PROBLEM STATEMENT = Look below for the line that contains "ATOM 147 N N", then copy it and each following line exactly, through and including the line that contains "ATOM 159 C CA".

PROVIDED DATA =
Content starts
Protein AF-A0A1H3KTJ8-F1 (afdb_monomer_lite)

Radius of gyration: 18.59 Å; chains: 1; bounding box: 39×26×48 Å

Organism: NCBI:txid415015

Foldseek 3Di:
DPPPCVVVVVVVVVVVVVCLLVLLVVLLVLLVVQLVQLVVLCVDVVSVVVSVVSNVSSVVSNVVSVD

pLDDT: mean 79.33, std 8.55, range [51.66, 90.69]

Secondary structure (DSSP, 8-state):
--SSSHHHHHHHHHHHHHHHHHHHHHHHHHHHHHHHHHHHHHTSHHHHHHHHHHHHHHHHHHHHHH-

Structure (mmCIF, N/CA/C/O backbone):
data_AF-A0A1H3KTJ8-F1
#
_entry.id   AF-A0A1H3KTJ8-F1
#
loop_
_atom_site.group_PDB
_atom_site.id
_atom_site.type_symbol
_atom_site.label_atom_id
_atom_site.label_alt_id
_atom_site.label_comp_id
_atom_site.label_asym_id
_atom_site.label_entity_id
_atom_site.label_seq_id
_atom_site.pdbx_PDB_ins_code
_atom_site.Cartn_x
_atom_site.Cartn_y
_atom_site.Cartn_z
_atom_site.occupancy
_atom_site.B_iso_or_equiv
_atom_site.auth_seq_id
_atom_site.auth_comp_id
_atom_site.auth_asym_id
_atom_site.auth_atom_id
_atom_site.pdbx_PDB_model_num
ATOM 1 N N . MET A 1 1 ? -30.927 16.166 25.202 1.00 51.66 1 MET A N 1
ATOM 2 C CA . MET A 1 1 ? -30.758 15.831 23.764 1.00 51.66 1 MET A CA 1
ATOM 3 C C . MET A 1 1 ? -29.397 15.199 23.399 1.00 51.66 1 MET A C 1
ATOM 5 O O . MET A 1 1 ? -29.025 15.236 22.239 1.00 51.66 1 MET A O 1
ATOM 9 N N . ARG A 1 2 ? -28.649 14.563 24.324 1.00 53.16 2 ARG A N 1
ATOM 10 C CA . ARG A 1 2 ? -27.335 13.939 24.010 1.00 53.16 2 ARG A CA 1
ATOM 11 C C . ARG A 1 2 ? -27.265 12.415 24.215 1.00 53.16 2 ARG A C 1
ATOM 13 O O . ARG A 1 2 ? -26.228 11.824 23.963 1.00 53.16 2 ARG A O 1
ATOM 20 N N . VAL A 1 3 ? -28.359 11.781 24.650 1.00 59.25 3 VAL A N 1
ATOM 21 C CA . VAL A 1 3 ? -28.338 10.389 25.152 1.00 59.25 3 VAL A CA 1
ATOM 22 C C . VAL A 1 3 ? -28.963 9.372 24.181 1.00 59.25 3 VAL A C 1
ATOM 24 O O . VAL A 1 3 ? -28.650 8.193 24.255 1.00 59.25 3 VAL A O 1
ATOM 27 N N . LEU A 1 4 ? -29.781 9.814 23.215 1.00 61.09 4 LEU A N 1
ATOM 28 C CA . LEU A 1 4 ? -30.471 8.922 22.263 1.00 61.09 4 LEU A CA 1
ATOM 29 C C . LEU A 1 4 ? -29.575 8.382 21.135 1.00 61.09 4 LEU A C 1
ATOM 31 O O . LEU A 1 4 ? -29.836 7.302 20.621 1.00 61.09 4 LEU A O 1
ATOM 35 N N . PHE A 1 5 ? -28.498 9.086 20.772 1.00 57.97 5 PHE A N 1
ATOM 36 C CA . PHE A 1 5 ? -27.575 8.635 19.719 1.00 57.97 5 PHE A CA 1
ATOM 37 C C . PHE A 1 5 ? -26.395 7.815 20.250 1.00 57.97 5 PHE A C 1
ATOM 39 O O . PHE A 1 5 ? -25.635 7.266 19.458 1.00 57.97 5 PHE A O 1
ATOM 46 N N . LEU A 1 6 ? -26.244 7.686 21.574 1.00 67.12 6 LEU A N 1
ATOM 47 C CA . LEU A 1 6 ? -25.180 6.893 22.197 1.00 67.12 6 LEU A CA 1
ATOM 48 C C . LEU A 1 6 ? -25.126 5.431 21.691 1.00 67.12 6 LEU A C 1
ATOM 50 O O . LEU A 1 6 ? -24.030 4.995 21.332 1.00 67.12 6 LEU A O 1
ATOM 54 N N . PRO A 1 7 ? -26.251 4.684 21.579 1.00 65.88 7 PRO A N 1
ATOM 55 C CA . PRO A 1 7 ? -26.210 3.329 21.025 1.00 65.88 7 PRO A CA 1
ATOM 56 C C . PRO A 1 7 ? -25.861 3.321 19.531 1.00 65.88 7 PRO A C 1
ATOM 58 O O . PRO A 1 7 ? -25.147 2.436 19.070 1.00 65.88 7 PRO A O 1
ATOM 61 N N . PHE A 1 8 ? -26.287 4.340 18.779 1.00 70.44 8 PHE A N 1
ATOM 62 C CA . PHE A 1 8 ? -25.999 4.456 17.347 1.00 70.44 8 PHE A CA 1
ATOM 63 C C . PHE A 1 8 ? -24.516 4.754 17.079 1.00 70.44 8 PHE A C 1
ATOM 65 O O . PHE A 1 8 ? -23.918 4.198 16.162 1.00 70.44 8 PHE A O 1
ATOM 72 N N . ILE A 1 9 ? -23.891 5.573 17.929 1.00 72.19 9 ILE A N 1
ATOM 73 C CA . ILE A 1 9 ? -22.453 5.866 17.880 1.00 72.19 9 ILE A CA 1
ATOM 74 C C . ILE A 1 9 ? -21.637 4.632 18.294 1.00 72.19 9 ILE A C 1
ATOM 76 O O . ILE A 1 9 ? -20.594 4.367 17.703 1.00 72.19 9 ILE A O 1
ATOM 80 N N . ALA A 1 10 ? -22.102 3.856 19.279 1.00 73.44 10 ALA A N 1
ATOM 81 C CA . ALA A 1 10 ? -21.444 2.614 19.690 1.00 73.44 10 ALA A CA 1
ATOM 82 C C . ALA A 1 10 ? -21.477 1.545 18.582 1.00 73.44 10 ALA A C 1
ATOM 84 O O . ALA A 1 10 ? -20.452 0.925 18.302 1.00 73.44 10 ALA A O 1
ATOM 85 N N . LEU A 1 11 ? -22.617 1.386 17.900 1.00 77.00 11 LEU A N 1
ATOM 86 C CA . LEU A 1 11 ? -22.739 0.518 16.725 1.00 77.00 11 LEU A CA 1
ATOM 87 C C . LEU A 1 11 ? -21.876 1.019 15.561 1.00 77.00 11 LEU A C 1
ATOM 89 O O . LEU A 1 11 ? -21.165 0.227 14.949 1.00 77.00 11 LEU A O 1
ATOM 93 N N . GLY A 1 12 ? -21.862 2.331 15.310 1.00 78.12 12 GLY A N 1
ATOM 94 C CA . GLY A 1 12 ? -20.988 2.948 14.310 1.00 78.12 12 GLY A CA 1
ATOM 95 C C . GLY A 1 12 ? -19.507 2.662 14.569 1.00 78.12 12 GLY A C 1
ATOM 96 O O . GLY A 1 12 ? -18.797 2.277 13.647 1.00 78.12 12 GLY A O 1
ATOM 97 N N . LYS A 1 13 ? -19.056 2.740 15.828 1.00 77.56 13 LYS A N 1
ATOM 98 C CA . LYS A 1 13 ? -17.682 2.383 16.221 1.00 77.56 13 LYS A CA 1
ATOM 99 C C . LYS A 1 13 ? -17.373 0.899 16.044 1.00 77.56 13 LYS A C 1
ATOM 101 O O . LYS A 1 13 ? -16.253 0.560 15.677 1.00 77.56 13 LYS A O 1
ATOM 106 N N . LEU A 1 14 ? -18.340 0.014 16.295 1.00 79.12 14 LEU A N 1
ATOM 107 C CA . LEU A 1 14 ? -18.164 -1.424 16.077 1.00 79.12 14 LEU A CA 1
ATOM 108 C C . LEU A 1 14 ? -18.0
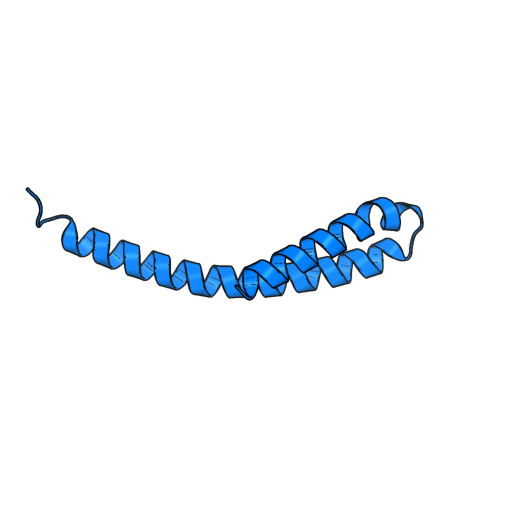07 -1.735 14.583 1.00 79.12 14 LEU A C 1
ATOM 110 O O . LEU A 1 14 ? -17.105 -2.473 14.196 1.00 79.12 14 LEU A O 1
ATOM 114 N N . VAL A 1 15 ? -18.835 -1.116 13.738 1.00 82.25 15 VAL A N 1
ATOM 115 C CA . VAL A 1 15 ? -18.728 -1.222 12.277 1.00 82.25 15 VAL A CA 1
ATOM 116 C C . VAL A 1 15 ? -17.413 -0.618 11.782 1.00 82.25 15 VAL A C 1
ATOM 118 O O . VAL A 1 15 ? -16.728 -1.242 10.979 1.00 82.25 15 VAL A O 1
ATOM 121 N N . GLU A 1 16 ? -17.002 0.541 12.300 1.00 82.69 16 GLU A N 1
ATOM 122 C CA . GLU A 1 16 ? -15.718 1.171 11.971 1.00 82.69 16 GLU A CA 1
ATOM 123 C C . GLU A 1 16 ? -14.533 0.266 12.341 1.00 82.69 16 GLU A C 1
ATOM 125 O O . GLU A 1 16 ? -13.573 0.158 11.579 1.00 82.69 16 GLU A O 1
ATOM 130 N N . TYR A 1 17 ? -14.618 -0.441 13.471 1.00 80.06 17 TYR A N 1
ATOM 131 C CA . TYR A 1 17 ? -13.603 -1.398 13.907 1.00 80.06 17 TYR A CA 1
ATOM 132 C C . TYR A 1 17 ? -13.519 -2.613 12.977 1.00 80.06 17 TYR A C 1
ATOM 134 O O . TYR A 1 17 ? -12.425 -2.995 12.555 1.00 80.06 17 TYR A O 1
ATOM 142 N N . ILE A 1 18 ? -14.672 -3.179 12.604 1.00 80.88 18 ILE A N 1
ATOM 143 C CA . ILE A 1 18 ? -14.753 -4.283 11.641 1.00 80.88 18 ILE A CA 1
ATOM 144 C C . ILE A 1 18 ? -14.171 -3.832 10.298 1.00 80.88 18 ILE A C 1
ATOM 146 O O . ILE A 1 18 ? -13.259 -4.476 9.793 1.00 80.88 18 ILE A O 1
Content ends
Content starts
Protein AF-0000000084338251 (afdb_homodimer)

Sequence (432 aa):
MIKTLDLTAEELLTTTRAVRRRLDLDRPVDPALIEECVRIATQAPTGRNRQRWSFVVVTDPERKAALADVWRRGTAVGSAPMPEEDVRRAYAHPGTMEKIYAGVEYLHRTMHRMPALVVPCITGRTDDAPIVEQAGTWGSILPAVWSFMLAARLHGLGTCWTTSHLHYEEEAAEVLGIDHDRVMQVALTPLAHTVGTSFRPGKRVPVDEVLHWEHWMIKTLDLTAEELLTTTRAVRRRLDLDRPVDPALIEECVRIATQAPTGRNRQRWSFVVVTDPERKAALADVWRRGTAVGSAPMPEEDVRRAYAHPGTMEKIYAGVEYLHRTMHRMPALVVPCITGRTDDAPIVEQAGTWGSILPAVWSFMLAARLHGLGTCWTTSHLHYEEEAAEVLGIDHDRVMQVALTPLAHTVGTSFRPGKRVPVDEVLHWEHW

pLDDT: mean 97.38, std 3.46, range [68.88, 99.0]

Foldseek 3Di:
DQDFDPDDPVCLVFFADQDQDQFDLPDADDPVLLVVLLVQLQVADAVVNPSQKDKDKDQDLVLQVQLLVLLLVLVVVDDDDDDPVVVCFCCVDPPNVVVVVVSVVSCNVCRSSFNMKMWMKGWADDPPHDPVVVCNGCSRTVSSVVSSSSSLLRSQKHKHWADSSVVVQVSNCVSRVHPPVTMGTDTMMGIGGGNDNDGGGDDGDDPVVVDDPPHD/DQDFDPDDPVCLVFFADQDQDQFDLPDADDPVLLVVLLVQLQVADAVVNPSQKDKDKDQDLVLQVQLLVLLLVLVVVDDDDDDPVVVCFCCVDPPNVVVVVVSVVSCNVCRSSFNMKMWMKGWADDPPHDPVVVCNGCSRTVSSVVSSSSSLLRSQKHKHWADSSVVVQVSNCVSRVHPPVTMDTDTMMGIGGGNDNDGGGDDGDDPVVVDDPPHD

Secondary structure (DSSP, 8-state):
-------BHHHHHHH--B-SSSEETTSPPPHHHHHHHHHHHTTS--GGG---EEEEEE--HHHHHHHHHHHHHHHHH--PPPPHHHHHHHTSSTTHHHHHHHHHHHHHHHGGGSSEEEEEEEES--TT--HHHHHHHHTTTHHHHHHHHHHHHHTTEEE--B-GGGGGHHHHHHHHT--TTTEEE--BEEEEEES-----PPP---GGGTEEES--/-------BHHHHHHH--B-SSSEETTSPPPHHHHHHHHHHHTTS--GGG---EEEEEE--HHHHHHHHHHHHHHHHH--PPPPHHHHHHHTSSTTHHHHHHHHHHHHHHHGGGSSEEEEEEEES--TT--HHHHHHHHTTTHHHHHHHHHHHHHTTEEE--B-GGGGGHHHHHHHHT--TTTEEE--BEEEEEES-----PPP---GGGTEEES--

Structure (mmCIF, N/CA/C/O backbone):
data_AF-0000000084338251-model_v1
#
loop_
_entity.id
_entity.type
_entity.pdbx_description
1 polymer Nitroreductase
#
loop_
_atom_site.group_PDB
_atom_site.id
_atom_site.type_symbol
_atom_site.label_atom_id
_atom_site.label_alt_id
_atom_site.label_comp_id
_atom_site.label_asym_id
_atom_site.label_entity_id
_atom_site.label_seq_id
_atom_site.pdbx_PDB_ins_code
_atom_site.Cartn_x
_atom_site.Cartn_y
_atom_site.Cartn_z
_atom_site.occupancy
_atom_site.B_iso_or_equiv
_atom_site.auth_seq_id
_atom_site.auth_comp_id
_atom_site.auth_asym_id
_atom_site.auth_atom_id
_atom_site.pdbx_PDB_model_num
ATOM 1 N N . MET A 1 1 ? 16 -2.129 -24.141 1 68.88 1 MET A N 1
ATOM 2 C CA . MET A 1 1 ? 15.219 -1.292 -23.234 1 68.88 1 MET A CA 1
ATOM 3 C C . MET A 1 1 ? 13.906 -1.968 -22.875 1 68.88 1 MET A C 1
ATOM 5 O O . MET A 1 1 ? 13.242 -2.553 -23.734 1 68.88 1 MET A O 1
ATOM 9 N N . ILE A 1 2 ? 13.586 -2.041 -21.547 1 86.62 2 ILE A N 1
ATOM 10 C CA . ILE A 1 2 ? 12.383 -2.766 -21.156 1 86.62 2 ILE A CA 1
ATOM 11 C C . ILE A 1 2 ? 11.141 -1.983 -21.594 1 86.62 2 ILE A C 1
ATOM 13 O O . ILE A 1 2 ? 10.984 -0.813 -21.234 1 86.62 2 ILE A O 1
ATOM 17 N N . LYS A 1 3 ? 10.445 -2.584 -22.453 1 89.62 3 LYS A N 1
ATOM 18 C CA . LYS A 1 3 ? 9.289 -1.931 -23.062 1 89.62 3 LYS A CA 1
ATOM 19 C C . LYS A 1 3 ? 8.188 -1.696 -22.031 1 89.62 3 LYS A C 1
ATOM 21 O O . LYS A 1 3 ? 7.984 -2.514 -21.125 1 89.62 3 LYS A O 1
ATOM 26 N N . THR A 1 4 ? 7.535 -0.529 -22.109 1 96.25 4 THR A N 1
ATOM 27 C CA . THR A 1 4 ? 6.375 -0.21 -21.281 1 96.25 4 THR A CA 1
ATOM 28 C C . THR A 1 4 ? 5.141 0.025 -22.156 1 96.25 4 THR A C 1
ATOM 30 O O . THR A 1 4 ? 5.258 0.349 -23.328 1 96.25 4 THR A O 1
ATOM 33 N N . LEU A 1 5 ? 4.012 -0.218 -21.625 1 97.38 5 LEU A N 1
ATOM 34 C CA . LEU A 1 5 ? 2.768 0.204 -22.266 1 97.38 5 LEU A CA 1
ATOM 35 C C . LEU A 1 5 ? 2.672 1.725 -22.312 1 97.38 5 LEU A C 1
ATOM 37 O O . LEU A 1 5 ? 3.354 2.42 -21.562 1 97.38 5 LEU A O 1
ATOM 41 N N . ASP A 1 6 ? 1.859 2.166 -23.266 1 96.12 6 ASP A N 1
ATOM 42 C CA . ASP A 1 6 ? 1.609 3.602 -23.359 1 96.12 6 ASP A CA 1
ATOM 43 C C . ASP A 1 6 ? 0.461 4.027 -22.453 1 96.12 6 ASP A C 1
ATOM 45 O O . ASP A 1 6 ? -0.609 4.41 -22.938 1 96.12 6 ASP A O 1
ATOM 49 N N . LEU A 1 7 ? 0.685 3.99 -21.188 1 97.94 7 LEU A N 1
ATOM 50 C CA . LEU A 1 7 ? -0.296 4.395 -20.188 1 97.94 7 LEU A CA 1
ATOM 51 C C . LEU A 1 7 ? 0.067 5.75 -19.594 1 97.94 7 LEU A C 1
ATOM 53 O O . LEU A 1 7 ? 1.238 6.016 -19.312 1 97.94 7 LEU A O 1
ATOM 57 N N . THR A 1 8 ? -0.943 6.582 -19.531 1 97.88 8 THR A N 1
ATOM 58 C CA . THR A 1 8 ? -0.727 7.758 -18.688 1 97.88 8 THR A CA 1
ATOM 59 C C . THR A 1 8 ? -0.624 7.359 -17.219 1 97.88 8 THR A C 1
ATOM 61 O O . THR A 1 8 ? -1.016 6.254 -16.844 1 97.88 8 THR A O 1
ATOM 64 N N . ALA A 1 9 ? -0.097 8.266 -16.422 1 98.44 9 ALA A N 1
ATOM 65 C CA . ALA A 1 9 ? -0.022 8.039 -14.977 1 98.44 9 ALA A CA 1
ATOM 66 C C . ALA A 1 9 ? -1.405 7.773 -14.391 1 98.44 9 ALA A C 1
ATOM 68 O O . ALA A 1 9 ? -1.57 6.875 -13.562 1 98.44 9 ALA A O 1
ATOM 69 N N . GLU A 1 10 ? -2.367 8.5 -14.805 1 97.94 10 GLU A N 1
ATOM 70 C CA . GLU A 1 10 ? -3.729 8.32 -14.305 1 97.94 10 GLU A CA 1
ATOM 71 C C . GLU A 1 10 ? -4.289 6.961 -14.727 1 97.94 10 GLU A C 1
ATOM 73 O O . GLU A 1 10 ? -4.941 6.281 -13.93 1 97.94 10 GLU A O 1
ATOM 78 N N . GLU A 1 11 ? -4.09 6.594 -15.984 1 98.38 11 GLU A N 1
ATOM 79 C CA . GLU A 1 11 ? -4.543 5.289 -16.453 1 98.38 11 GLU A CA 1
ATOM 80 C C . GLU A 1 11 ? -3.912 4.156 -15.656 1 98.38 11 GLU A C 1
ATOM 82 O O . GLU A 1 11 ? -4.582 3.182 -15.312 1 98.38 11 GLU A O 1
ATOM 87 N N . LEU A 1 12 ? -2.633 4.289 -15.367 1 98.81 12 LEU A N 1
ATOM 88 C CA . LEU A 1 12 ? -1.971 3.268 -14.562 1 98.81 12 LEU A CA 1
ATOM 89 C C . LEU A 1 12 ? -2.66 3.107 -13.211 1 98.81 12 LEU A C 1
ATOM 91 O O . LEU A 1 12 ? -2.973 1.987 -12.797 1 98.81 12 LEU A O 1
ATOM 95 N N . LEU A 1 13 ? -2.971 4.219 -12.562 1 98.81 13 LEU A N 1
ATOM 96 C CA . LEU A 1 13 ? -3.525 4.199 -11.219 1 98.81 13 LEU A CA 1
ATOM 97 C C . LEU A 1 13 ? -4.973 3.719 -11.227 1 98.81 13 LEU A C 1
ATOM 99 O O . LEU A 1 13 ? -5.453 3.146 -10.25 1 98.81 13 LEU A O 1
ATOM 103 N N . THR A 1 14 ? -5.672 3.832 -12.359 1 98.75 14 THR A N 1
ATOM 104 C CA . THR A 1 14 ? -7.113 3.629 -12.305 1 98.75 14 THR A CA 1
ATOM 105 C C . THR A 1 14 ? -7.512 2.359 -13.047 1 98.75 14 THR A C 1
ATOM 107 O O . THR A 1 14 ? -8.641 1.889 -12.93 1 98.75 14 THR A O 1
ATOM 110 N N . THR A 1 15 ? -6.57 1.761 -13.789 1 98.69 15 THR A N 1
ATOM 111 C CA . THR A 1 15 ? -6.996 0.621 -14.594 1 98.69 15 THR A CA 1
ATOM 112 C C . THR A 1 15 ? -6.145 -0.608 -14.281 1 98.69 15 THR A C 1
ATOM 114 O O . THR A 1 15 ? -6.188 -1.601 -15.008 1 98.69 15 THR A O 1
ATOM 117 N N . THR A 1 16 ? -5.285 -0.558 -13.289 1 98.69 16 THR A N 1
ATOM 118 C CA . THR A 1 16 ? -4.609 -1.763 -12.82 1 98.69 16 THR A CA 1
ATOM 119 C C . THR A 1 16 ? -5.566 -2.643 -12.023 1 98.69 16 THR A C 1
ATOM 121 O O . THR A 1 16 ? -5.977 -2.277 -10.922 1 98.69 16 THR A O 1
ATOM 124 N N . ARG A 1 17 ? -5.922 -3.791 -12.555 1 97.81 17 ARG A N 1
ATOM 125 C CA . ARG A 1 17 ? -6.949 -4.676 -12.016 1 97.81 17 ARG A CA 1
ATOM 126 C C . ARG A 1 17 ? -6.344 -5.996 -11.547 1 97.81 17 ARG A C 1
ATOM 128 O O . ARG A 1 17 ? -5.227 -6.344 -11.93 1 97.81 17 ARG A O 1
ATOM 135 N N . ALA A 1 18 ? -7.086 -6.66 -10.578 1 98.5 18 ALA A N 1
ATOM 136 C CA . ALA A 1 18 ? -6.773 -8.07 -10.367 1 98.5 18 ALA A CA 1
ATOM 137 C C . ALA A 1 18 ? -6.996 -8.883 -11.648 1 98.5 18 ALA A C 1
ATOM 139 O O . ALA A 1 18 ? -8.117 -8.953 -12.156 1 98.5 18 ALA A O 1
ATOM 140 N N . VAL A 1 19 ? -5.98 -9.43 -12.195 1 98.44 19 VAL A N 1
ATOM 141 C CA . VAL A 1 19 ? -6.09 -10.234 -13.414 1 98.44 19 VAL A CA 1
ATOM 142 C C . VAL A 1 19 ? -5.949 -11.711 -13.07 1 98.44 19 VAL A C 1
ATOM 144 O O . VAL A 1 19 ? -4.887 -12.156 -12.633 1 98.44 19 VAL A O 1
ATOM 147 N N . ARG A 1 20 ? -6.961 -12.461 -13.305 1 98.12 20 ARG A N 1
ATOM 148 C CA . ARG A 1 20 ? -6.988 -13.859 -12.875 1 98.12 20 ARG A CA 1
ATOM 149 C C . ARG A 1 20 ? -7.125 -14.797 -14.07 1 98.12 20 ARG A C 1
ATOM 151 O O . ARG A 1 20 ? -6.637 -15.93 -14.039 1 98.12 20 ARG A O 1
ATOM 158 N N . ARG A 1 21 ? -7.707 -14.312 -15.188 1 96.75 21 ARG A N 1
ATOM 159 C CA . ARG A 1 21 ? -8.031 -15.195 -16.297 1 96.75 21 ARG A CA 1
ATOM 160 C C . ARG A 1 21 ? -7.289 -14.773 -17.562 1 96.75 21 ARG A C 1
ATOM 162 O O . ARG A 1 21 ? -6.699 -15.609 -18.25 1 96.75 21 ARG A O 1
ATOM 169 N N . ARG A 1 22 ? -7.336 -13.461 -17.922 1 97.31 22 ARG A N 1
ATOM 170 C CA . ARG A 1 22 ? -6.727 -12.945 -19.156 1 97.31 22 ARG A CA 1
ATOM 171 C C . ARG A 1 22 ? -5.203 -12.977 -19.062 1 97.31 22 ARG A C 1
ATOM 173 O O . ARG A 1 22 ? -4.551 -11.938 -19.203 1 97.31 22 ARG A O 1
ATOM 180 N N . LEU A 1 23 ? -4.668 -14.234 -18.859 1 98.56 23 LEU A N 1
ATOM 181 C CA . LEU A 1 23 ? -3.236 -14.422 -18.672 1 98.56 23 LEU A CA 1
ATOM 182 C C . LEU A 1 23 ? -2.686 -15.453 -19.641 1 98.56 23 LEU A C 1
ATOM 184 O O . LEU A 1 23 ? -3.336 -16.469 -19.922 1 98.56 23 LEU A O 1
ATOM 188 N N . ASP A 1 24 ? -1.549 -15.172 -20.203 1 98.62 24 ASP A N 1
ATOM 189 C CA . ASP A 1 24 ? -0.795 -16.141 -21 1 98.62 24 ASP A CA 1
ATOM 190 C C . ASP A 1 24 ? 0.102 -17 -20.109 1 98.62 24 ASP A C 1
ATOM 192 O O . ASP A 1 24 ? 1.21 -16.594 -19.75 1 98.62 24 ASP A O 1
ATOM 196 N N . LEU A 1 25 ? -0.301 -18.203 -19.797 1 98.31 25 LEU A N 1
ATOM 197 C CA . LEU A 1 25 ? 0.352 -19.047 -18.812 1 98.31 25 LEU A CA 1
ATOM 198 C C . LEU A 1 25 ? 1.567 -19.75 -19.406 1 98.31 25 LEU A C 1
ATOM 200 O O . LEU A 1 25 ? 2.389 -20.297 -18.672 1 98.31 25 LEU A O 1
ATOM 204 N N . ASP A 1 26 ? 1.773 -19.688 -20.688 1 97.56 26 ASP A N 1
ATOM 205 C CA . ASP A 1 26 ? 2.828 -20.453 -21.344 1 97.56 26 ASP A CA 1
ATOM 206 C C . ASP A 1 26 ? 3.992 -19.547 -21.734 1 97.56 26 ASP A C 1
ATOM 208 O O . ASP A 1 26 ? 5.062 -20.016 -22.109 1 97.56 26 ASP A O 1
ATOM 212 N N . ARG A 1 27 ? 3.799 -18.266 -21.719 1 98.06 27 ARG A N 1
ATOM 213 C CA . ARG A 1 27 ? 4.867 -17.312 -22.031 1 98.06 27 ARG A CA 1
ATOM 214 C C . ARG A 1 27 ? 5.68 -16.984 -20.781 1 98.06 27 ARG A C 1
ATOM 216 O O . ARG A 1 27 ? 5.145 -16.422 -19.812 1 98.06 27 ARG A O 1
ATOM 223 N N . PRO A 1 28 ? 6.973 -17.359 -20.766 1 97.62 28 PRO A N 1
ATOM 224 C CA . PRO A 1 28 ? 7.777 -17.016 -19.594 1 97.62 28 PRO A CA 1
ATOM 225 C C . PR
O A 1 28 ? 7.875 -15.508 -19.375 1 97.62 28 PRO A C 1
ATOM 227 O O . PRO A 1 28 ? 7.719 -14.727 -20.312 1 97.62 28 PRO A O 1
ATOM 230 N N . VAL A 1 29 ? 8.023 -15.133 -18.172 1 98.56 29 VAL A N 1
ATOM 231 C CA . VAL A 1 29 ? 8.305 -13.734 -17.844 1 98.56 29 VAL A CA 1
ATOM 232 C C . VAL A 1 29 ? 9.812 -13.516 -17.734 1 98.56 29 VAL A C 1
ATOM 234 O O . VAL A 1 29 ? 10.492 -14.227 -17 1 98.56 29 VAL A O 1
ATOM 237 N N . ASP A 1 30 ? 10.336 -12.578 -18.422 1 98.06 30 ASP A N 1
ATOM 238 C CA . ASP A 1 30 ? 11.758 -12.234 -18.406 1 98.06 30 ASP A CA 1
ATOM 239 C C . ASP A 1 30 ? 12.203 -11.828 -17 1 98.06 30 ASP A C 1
Content ends
FINAL ANSWER =
ATOM 147 N N . ARG A 1 20 ? -6.961 -12.461 -13.305 1 98.12 20 ARG A N 1
ATOM 148 C CA . ARG A 1 20 ? -6.988 -13.859 -12.875 1 98.12 20 ARG A CA 1
ATOM 149 C C . ARG A 1 20 ? -7.125 -14.797 -14.07 1 98.12 20 ARG A C 1
ATOM 151 O O . ARG A 1 20 ? -6.637 -15.93 -14.039 1 98.12 20 ARG A O 1
ATOM 158 N N . ARG A 1 21 ? -7.707 -14.312 -15.188 1 96.75 21 ARG A N 1
ATOM 159 C CA . ARG A 1 21 ? -8.031 -15.195 -16.297 1 96.75 21 ARG A CA 1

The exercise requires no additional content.